→ **Your instructions**
Produce as output only the lines below starting at the line with "ATOM 5 O O . MET A 1 1 ? 13.100" and continuing through the line with "ATOM 19 C CA . ASP", each one exactly as written.

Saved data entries
···
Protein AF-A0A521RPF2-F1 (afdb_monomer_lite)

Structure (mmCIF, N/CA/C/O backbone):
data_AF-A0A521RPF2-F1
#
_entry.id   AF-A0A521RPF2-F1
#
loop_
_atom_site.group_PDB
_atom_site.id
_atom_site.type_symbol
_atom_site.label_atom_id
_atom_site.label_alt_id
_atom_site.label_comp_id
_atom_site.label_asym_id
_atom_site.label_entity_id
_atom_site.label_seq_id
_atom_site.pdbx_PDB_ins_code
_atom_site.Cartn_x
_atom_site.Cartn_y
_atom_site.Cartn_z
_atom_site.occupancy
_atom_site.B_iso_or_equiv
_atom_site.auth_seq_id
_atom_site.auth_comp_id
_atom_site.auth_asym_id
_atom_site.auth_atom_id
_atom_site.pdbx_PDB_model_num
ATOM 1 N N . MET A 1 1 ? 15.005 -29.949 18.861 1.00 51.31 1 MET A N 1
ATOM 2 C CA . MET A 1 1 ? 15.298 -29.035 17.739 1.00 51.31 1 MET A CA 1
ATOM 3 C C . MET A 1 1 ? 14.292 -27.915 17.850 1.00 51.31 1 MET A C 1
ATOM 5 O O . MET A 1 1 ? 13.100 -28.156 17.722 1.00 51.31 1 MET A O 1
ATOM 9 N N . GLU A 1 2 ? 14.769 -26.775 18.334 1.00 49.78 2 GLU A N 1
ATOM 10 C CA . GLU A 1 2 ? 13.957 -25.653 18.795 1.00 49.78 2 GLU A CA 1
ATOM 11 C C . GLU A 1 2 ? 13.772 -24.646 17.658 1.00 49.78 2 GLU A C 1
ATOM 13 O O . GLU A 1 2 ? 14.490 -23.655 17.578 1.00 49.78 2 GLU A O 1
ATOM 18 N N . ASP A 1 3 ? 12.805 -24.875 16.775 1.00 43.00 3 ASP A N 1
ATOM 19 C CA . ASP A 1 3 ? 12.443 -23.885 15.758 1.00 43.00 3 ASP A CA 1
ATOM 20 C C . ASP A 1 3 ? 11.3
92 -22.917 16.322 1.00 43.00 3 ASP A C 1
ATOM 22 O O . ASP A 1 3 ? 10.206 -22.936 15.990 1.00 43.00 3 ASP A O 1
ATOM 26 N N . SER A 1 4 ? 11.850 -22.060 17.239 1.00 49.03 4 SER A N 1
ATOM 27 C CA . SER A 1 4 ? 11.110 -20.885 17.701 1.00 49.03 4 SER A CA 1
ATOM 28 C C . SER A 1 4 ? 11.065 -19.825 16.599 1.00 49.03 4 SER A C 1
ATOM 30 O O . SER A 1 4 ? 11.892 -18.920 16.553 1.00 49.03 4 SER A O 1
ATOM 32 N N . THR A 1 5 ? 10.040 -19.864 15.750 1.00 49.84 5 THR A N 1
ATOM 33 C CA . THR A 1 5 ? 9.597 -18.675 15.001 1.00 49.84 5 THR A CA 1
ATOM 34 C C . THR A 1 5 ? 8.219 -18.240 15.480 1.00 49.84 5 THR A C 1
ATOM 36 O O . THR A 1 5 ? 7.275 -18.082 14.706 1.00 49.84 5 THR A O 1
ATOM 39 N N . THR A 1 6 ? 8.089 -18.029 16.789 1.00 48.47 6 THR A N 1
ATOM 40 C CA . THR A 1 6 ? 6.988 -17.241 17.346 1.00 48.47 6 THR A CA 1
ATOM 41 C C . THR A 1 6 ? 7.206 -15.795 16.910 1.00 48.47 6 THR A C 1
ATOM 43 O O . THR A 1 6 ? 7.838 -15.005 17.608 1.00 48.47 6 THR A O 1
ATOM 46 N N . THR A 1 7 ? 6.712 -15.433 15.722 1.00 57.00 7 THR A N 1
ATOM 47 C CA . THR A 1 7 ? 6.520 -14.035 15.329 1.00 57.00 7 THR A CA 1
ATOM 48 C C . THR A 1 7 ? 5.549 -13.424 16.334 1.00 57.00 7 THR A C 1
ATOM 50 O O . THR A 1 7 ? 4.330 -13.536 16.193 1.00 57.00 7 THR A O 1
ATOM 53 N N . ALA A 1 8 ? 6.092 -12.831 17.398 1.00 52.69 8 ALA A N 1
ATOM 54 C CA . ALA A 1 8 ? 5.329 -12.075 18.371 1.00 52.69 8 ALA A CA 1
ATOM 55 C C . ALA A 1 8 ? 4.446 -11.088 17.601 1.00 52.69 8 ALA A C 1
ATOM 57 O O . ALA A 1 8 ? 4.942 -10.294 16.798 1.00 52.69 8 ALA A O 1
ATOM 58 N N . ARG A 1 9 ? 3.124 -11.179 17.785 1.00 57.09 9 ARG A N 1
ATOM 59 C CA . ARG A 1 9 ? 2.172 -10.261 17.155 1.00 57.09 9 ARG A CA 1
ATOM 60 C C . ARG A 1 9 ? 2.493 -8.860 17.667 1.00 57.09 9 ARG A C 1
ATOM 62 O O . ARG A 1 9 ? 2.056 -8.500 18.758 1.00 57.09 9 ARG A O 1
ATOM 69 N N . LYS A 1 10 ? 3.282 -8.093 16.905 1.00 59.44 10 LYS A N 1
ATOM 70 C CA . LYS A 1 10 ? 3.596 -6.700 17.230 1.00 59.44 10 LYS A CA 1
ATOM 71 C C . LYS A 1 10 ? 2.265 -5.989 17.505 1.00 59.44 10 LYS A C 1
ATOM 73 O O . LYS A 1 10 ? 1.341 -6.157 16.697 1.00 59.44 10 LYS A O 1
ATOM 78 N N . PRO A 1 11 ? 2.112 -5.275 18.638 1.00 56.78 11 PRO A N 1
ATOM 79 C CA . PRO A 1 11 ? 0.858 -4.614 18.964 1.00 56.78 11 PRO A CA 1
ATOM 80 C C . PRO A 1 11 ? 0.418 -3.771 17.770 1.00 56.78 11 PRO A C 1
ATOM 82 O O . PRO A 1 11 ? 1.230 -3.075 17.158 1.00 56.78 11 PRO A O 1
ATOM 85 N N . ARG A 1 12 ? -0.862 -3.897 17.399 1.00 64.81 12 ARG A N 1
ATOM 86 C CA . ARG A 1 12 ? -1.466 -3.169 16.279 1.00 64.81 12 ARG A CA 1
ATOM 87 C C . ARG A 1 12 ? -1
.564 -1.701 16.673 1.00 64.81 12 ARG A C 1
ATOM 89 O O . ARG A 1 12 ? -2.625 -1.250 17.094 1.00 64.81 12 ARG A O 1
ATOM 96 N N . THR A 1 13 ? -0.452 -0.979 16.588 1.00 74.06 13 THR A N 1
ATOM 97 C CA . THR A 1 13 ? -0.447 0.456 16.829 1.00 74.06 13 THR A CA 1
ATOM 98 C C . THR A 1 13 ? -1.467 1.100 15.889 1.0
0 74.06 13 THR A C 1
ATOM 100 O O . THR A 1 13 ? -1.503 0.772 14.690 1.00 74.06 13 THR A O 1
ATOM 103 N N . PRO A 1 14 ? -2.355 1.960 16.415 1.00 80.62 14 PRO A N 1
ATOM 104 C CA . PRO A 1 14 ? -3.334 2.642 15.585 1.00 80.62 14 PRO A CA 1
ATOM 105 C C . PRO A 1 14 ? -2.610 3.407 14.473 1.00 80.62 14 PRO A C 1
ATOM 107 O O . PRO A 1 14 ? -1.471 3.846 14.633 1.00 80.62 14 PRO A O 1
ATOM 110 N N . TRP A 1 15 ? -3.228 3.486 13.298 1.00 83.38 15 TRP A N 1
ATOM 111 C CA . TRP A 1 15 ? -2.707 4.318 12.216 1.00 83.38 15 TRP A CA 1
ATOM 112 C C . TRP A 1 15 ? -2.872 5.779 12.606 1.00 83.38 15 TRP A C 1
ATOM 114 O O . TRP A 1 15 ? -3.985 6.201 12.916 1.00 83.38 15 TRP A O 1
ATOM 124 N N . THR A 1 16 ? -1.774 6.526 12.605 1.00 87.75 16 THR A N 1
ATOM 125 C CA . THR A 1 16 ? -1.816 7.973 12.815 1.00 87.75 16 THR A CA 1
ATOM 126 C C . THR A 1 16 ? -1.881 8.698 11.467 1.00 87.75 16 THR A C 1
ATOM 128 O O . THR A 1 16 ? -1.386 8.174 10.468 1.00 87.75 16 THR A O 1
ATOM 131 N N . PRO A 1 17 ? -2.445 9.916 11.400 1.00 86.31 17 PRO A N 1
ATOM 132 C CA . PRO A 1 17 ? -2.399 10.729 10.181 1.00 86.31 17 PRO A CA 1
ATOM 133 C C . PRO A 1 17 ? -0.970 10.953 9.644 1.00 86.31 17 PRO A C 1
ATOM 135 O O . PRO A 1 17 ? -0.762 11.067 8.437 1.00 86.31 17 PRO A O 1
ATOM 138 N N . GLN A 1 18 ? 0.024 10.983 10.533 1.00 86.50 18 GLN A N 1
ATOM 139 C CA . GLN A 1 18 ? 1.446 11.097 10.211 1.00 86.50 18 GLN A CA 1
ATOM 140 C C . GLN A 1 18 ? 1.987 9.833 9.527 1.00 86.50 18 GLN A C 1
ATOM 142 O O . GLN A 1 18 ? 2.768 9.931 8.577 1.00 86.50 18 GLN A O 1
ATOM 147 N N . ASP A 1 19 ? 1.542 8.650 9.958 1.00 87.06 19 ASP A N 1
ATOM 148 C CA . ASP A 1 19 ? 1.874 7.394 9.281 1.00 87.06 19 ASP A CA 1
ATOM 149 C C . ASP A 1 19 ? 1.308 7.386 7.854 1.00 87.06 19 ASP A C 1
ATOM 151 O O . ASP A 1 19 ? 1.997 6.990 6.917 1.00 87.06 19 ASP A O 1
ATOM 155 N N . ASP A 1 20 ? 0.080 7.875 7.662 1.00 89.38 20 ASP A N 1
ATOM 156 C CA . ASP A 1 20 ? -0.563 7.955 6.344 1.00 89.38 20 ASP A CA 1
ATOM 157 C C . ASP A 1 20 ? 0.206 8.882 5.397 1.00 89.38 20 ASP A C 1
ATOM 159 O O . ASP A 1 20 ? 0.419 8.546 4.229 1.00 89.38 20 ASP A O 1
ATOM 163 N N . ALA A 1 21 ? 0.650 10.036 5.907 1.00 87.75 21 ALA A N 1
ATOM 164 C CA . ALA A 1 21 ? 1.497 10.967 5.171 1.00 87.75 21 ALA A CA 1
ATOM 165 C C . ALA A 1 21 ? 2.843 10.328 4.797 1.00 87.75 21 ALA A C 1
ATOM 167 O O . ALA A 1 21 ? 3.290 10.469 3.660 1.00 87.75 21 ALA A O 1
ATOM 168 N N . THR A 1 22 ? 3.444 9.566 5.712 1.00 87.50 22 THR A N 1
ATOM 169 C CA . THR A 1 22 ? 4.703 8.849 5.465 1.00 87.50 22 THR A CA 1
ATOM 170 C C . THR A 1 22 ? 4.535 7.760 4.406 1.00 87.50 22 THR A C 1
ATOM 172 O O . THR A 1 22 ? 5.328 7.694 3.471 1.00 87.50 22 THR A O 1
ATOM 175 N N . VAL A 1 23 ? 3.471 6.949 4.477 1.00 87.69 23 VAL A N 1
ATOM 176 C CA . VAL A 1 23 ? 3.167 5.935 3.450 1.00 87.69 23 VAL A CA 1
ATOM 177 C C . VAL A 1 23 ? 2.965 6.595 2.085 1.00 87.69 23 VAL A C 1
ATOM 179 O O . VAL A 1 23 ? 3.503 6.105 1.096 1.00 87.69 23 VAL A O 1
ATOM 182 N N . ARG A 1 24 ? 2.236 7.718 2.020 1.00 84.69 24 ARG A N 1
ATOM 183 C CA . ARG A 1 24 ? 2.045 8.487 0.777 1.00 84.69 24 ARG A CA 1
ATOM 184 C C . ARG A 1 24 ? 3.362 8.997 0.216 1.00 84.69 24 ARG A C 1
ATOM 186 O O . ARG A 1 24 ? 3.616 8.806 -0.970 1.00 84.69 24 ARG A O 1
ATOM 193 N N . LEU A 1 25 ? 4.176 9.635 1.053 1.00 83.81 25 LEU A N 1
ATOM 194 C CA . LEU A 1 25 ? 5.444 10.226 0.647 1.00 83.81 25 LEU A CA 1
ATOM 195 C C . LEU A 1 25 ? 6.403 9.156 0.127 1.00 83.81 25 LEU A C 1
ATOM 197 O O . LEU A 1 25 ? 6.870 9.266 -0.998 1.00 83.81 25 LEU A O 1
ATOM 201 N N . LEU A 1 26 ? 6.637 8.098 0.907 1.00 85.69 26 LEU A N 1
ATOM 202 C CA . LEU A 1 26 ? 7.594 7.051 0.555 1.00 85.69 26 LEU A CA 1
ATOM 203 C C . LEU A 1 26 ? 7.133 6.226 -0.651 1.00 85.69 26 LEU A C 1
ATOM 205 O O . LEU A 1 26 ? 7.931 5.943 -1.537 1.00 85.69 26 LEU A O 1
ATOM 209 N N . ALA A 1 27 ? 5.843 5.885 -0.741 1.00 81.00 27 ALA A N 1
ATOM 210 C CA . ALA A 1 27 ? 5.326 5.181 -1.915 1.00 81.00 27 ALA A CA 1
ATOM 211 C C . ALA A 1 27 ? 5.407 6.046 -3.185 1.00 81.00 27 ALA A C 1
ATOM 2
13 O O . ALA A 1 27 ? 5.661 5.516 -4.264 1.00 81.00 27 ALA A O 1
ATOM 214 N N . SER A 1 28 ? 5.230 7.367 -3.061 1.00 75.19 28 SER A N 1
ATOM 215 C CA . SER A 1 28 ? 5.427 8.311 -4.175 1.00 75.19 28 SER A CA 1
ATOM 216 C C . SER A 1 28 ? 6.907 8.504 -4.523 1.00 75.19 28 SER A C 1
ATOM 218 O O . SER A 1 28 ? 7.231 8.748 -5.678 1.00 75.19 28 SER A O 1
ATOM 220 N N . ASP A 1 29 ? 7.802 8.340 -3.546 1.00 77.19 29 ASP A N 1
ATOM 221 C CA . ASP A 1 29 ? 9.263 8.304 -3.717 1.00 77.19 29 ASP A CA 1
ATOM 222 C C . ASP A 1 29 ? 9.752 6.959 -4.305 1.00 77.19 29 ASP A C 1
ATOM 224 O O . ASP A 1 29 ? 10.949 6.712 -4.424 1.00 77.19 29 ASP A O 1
···
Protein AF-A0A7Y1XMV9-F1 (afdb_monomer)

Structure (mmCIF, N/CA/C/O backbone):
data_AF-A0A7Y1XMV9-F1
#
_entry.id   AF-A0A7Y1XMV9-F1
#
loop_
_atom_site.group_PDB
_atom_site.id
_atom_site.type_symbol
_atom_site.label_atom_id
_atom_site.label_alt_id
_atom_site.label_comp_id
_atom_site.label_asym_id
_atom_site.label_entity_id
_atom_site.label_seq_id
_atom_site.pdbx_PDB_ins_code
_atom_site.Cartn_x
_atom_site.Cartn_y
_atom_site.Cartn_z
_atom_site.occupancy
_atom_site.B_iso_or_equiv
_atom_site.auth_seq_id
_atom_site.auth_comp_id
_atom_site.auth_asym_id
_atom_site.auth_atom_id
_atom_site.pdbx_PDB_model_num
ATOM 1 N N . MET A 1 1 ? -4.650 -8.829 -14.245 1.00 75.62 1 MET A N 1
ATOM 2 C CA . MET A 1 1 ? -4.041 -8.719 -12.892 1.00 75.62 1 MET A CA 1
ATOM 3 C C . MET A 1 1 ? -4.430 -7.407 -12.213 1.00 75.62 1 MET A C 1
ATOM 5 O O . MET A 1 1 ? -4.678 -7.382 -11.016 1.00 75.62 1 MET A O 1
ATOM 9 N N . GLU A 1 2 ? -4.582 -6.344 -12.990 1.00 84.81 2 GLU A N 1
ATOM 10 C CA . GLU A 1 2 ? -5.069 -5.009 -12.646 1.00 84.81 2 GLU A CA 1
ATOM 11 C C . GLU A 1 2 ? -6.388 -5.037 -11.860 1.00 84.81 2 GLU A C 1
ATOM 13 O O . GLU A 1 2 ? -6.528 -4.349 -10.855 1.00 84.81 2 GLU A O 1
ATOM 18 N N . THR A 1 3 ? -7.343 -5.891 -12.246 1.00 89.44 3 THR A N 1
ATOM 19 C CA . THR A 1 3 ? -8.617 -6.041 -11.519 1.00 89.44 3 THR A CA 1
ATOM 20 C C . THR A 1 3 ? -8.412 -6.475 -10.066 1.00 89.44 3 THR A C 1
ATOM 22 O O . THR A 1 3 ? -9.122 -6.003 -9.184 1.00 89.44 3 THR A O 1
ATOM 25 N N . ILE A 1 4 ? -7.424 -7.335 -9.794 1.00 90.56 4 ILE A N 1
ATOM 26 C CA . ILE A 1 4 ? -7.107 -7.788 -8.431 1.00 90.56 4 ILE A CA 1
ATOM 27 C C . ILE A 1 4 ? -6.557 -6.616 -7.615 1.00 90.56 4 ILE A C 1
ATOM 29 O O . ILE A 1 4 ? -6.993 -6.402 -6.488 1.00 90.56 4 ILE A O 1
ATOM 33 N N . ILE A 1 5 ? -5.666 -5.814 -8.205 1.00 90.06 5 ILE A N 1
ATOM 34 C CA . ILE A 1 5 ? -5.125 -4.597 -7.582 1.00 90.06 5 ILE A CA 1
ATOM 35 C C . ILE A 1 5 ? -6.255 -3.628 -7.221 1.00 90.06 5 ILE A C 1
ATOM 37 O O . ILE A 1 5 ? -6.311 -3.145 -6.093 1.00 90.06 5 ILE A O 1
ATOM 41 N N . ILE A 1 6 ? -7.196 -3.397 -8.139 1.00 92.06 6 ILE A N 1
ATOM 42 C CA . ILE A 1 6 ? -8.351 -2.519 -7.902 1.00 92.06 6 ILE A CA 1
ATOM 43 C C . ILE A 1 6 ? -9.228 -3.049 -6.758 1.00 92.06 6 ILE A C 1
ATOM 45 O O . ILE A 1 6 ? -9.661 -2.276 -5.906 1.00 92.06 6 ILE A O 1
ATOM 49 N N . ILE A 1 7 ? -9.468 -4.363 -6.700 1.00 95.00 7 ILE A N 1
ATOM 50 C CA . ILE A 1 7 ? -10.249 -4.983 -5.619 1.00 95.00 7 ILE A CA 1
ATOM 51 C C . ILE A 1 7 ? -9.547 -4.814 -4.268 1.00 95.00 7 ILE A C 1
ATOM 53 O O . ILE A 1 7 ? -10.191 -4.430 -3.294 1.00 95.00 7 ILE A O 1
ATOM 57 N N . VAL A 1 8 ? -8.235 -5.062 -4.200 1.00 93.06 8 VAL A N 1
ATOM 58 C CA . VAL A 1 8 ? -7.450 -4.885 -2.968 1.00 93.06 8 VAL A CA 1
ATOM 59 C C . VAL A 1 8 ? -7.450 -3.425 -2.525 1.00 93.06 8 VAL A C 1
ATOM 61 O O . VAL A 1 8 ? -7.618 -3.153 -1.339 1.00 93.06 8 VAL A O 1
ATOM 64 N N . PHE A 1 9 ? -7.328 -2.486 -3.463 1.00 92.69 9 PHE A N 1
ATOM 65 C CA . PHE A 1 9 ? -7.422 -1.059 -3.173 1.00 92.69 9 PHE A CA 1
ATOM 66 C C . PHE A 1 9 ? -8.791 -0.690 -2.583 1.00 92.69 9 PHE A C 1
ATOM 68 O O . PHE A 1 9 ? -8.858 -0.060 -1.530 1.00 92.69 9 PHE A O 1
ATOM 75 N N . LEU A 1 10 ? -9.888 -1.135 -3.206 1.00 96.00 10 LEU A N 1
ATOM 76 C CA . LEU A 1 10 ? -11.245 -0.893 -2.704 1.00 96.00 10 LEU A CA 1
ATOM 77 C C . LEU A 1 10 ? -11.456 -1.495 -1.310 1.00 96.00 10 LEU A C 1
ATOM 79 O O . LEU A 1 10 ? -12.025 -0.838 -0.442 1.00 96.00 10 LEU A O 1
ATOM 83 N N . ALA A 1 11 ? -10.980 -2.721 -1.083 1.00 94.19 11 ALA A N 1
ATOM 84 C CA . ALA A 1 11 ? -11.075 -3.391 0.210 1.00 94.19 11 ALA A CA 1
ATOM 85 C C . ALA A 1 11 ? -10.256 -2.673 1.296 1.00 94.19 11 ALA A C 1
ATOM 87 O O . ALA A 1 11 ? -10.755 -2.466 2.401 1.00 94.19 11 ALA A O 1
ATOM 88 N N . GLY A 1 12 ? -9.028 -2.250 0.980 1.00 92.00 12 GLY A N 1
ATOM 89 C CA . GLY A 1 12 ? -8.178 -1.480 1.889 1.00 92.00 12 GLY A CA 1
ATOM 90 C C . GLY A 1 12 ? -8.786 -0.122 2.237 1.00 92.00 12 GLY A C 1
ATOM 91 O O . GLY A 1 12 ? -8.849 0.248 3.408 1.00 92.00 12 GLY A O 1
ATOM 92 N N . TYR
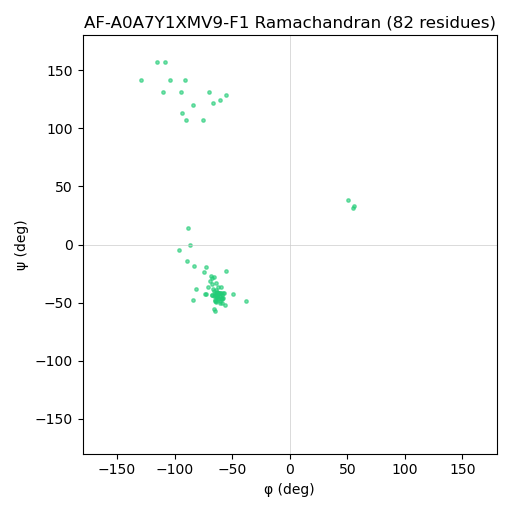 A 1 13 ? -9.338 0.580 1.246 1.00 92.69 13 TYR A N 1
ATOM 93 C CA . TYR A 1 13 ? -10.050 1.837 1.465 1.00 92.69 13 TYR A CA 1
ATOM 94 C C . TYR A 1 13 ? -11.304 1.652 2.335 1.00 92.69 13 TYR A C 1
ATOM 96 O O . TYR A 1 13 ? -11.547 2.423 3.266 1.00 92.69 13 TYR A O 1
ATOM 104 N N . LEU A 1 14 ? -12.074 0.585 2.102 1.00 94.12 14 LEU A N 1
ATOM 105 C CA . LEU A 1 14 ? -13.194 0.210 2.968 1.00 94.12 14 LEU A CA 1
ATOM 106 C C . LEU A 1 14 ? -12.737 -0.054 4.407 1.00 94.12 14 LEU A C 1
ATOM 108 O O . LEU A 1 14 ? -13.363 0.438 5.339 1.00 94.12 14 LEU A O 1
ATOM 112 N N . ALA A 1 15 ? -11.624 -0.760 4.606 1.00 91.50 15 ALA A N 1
···
→ **Written answer**
ATOM 5 O O . MET A 1 1 ? 13.100 -28.156 17.722 1.00 51.31 1 MET A O 1
ATOM 9 N N . GLU A 1 2 ? 14.769 -26.775 18.334 1.00 49.78 2 GLU A N 1
ATOM 10 C CA . GLU A 1 2 ? 13.957 -25.653 18.795 1.00 49.78 2 GLU A CA 1
ATOM 11 C C . GLU A 1 2 ? 13.772 -24.646 17.658 1.00 49.78 2 GLU A C 1
ATOM 13 O O . GLU A 1 2 ? 14.490 -23.655 17.578 1.00 49.78 2 GLU A O 1
ATOM 18 N N . ASP A 1 3 ? 12.805 -24.875 16.775 1.00 43.00 3 ASP A N 1
ATOM 19 C CA . ASP A 1 3 ? 12.443 -23.885 15.758 1.00 43.00 3 ASP A CA 1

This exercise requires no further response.